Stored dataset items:

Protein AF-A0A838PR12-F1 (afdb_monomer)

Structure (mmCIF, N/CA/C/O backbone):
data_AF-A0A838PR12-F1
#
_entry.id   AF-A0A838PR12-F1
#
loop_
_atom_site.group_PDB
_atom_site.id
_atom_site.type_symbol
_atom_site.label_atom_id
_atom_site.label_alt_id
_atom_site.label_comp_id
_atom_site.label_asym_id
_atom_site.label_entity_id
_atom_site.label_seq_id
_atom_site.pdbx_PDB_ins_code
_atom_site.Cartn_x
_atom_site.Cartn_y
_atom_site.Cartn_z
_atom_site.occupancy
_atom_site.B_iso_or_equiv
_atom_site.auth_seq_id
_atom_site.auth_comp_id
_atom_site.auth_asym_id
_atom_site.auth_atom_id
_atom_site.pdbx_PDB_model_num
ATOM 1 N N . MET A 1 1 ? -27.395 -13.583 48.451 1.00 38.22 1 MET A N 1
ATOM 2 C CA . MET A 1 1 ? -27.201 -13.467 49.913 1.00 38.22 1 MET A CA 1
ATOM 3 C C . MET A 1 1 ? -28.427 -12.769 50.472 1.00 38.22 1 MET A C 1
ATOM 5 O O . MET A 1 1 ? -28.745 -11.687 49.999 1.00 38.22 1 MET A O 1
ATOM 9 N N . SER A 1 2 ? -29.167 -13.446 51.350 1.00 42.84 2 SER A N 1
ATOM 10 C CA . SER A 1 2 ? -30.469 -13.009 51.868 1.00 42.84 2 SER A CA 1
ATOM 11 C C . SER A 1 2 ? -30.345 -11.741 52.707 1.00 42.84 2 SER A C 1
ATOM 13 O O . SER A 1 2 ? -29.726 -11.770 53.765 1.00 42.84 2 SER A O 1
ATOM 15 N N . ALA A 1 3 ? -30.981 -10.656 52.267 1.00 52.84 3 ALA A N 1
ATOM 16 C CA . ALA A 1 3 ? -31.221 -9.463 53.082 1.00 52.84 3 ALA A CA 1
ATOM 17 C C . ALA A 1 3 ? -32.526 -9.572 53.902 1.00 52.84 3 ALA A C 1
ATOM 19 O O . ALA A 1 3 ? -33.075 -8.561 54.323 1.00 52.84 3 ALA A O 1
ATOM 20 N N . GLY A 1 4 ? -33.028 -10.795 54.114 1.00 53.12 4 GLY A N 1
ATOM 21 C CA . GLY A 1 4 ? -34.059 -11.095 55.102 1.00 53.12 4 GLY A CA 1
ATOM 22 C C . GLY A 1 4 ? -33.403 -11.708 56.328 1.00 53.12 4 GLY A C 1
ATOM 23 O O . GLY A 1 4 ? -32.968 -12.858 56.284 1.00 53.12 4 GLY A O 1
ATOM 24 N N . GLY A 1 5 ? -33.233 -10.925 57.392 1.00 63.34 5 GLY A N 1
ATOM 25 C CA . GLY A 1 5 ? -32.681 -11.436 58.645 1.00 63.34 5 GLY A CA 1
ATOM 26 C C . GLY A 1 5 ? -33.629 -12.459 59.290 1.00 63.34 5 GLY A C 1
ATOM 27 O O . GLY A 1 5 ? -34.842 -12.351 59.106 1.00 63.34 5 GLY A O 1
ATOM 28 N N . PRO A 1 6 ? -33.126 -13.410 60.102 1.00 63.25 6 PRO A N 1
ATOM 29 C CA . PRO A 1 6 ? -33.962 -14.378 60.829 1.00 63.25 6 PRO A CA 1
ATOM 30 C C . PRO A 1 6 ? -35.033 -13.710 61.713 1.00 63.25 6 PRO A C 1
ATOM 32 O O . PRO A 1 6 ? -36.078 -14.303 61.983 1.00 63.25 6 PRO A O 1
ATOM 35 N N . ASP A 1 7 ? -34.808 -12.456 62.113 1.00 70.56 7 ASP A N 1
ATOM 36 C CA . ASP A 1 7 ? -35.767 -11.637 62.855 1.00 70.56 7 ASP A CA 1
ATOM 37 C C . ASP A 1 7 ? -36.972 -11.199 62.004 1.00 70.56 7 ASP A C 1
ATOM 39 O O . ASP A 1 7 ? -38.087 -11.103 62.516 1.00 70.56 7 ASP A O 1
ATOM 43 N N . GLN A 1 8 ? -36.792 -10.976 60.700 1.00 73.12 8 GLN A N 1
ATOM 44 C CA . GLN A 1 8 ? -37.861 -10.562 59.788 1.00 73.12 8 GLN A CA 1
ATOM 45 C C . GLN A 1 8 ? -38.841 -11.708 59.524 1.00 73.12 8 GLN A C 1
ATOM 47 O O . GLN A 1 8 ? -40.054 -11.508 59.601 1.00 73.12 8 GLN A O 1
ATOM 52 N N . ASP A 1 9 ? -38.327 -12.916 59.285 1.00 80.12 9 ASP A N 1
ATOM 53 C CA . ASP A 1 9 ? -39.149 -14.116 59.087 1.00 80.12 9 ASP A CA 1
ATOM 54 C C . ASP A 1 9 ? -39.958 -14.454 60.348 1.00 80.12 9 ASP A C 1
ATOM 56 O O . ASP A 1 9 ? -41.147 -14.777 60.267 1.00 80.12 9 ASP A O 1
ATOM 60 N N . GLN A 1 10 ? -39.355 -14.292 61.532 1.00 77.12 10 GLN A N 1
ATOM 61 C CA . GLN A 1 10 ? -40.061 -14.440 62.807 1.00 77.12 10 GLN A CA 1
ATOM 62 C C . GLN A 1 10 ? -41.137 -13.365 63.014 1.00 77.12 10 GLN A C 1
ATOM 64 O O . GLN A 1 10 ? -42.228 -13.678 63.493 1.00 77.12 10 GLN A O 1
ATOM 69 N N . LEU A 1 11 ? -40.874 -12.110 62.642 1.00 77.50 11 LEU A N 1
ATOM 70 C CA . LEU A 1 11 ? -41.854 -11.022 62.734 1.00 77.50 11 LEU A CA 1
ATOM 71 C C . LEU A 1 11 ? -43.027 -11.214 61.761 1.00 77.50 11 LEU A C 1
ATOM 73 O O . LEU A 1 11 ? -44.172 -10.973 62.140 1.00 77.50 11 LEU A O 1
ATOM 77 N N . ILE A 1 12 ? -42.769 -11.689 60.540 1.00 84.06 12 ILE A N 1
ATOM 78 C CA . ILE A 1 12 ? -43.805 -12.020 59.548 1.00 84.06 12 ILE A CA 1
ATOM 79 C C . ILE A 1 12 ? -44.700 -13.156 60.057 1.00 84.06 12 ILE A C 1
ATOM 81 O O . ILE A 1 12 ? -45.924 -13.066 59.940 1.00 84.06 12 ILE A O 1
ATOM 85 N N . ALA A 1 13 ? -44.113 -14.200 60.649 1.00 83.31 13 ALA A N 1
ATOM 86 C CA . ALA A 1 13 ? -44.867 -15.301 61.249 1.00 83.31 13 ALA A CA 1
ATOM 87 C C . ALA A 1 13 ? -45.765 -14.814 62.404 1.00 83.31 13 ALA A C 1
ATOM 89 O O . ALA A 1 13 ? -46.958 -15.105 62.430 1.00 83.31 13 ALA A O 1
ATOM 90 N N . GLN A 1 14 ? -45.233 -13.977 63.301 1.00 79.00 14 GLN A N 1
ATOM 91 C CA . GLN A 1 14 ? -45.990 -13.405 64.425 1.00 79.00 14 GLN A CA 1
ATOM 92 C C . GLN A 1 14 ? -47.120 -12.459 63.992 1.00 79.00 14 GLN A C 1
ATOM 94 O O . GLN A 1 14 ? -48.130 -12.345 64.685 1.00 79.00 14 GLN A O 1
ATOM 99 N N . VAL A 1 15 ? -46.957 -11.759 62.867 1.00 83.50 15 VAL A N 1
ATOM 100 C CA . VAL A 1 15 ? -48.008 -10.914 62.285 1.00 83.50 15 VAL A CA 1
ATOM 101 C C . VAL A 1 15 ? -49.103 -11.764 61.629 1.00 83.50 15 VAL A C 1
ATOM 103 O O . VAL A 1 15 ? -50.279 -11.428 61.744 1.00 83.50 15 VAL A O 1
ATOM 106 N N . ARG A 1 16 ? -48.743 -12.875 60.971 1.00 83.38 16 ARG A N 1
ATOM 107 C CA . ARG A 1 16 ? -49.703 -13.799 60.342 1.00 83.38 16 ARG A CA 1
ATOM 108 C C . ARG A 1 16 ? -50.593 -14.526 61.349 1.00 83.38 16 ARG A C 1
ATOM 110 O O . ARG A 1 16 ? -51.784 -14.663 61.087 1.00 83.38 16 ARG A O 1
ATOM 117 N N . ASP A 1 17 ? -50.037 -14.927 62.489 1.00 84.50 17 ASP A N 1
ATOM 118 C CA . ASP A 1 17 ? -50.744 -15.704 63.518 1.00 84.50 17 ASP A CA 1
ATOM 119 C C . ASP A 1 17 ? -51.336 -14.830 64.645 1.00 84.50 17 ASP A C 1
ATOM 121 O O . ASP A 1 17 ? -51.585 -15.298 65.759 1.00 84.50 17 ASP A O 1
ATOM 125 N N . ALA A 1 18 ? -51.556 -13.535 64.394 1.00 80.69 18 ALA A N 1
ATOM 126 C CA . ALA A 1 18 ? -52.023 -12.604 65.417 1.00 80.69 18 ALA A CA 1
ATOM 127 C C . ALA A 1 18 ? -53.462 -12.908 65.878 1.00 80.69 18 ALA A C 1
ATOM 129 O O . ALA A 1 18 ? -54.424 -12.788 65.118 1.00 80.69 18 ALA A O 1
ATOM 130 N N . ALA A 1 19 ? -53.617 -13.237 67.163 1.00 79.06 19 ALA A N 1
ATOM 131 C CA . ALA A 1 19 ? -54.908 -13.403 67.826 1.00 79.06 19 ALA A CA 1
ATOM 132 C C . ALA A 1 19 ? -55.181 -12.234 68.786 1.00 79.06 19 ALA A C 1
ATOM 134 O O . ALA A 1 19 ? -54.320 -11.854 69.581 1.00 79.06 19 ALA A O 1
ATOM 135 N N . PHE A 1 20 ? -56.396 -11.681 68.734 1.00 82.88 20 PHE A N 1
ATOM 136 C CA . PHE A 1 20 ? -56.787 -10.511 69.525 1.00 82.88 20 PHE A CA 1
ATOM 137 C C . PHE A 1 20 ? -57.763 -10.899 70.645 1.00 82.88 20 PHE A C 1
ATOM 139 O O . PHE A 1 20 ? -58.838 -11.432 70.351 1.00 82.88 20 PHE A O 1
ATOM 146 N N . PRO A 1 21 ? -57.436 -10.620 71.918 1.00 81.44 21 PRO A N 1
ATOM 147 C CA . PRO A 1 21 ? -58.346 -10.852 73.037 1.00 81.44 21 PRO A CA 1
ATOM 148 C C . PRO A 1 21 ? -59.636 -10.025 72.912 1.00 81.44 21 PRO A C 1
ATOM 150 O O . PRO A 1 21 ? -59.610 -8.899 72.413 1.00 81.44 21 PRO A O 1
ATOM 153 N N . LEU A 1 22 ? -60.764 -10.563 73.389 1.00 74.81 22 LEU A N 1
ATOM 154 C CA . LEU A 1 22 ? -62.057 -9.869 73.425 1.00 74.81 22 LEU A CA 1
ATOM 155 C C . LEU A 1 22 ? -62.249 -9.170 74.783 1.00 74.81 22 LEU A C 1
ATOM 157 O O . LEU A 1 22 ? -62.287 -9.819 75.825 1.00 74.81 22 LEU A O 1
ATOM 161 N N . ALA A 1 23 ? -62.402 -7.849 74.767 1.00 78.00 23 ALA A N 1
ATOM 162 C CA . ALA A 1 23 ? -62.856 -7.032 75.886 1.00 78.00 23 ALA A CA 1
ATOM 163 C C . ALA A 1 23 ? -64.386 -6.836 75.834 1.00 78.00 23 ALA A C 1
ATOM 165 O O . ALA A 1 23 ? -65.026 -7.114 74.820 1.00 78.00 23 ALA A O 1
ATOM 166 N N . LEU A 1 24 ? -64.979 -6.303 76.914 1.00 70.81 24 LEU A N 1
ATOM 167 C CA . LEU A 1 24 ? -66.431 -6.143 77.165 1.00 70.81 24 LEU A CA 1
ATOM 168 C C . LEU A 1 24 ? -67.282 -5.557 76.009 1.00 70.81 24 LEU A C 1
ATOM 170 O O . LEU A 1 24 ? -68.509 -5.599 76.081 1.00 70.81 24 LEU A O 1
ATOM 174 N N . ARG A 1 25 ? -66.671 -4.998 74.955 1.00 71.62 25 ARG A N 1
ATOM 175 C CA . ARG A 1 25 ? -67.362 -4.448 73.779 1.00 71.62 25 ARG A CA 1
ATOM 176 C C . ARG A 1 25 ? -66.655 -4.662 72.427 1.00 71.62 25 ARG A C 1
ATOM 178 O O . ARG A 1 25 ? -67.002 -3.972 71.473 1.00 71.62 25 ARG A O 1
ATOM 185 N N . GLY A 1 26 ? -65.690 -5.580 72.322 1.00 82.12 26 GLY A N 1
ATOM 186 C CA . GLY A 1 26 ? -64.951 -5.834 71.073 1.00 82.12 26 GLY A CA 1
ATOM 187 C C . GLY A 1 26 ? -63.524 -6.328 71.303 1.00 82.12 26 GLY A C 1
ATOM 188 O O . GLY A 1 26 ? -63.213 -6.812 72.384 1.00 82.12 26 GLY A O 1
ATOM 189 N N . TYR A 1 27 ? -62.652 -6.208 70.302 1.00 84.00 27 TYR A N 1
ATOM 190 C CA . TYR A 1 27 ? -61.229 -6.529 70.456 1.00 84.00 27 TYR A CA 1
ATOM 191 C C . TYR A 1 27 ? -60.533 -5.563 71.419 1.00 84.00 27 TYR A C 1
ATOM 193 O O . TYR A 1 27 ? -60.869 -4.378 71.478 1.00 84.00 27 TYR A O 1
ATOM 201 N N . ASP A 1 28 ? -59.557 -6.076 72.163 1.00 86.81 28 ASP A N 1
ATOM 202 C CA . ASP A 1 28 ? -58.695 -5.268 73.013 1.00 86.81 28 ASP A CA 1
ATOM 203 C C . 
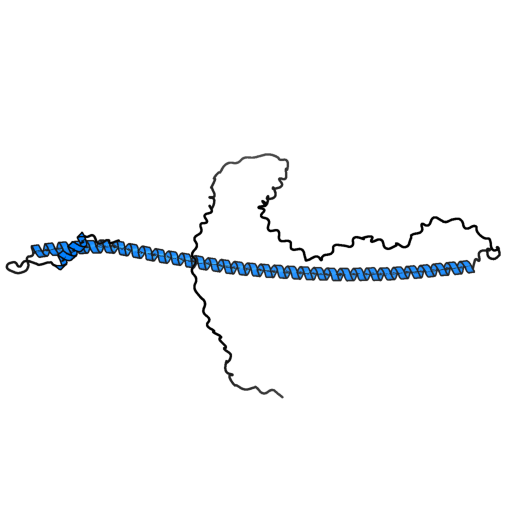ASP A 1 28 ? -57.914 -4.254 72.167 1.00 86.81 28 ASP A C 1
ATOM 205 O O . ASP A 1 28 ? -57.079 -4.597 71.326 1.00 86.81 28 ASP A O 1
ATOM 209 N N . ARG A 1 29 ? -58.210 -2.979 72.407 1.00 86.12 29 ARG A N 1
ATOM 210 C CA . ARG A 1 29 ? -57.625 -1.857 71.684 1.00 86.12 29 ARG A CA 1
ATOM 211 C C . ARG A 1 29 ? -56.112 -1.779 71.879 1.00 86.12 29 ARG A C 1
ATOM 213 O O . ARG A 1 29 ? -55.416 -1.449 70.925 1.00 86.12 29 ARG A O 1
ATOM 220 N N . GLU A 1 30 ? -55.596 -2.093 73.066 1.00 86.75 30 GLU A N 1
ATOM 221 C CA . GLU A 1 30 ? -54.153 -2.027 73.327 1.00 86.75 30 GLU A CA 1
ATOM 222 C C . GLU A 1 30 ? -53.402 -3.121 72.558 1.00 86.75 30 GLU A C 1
* * *
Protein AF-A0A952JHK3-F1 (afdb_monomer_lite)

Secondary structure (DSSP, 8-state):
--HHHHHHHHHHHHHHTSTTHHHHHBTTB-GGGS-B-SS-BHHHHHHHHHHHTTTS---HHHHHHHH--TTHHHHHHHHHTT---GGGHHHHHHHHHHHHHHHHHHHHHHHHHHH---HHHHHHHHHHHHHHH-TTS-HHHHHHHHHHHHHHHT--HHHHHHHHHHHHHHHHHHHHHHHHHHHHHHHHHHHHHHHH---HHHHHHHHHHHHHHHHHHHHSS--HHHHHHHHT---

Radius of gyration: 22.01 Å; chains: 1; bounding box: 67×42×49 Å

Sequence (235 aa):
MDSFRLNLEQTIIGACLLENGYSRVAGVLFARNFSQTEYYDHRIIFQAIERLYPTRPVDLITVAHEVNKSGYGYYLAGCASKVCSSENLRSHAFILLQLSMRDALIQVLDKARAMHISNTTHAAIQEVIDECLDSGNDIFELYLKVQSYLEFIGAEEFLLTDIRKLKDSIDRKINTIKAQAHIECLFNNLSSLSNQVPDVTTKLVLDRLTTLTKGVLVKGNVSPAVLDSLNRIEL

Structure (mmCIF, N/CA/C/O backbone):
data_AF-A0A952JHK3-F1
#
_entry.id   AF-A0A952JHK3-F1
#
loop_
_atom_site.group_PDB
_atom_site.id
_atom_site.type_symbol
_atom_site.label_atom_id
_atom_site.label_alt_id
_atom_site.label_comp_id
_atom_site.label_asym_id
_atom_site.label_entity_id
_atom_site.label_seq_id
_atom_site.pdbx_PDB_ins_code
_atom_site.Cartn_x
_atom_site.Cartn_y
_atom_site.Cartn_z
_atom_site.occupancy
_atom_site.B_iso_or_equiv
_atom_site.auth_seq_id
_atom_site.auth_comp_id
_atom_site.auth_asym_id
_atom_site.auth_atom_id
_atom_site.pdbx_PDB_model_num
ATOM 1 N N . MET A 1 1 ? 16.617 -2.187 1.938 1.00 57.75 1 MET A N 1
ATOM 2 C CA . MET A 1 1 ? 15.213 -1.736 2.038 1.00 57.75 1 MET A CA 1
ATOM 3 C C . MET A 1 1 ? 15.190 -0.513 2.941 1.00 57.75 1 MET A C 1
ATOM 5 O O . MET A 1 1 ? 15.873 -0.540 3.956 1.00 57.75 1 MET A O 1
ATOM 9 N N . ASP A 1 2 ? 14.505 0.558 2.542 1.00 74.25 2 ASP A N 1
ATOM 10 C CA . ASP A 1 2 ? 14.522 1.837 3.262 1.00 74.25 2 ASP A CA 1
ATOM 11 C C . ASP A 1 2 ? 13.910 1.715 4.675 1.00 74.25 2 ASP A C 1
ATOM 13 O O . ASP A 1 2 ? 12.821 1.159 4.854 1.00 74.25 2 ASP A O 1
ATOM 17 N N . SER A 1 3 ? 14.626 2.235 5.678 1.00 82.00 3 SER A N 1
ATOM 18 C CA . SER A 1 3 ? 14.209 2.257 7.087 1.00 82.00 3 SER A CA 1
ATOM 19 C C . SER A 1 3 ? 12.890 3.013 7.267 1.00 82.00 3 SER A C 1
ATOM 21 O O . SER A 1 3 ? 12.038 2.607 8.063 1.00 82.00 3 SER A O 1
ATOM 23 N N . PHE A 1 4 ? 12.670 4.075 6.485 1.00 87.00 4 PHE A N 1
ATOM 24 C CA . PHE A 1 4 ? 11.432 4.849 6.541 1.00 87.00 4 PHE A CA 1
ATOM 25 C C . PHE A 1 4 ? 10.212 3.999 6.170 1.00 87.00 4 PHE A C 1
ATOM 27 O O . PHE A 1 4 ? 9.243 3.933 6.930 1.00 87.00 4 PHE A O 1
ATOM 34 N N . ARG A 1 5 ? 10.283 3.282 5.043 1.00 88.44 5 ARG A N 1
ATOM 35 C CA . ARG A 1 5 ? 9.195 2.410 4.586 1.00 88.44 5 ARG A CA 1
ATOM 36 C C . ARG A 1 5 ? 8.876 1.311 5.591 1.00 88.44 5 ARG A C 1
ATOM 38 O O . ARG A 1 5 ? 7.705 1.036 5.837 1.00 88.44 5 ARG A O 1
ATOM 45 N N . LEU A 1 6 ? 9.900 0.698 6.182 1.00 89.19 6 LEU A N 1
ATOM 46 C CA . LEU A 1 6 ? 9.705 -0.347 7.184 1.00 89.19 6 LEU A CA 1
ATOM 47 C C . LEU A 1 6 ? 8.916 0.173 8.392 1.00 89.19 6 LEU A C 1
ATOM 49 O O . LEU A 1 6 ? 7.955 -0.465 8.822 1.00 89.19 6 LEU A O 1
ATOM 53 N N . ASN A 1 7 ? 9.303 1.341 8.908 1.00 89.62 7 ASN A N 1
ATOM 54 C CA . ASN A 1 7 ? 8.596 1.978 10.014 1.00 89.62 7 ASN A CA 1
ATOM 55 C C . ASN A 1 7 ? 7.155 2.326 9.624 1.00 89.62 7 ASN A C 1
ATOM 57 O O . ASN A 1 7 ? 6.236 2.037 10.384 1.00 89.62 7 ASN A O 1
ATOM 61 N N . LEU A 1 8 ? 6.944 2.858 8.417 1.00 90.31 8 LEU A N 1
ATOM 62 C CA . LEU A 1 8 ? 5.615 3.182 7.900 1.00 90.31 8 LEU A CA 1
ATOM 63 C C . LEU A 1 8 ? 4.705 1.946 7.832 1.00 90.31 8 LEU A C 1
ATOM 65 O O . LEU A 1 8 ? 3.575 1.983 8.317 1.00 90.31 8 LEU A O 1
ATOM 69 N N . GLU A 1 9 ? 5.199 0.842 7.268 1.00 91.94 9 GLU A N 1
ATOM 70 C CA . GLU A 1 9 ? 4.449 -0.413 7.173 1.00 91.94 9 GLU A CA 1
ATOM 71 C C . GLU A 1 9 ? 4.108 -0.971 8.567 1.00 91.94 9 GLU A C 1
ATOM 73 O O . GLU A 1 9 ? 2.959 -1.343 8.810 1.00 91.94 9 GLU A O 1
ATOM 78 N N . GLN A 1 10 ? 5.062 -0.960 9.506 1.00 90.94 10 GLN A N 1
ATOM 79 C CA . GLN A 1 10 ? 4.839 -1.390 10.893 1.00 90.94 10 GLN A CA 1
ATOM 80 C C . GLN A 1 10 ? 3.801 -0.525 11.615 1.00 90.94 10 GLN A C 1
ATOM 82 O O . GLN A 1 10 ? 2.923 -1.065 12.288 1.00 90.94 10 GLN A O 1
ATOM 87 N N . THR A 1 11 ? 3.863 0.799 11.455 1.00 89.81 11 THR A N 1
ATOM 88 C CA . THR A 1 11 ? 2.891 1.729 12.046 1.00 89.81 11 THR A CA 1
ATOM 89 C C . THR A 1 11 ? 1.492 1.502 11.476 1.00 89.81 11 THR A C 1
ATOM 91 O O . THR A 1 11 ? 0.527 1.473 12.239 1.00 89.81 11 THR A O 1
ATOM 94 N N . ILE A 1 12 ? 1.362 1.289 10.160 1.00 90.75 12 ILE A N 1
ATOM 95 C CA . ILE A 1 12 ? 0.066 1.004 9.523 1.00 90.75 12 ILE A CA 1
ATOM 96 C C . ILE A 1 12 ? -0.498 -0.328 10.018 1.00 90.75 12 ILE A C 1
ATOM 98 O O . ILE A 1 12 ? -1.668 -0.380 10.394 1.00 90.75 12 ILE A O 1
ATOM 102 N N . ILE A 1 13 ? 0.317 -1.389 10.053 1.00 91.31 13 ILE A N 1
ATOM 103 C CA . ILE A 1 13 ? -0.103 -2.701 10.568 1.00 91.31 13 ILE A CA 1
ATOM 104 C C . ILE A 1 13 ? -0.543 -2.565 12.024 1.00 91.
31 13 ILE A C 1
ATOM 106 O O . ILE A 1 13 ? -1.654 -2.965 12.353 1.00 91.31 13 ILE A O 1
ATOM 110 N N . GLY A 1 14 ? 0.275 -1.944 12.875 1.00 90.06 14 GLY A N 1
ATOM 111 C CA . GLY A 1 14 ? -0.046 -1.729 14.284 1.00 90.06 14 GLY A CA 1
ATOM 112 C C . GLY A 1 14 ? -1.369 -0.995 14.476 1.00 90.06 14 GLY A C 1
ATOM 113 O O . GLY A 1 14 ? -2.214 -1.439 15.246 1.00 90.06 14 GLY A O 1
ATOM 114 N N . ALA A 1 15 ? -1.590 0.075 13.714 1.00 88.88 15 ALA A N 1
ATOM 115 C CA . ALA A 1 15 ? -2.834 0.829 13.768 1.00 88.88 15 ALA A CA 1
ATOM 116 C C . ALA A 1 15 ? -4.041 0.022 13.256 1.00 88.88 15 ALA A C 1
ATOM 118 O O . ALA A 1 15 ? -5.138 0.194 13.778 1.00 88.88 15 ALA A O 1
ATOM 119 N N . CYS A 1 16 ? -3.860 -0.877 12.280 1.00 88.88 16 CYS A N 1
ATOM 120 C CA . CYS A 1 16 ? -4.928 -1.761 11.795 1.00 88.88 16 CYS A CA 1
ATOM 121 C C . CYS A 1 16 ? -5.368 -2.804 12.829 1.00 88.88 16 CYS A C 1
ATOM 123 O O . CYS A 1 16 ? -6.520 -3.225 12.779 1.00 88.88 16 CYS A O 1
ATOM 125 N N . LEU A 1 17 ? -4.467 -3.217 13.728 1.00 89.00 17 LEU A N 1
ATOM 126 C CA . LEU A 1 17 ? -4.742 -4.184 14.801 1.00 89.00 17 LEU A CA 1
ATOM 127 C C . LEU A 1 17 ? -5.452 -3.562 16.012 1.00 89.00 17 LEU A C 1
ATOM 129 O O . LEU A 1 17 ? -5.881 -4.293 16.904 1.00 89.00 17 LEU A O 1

▶ TASK INSTRUCTIONS
Your task for the entries above: copy exactly the span starting with the line with "ATOM 114 N N" and going on through the line with "ATOM 118 O O", both lines included, and nothing else.

▶ SOLUTION
ATOM 114 N N . ALA A 1 15 ? -1.590 0.075 13.714 1.00 88.88 15 ALA A N 1
ATOM 115 C CA . ALA A 1 15 ? -2.834 0.829 13.768 1.00 88.88 15 ALA A CA 1
ATOM 116 C C . ALA A 1 15 ? -4.041 0.022 13.256 1.00 88.88 15 ALA A C 1
ATOM 118 O O . ALA A 1 15 ? -5.138 0.194 13.778 1.00 88.88 15 ALA A O 1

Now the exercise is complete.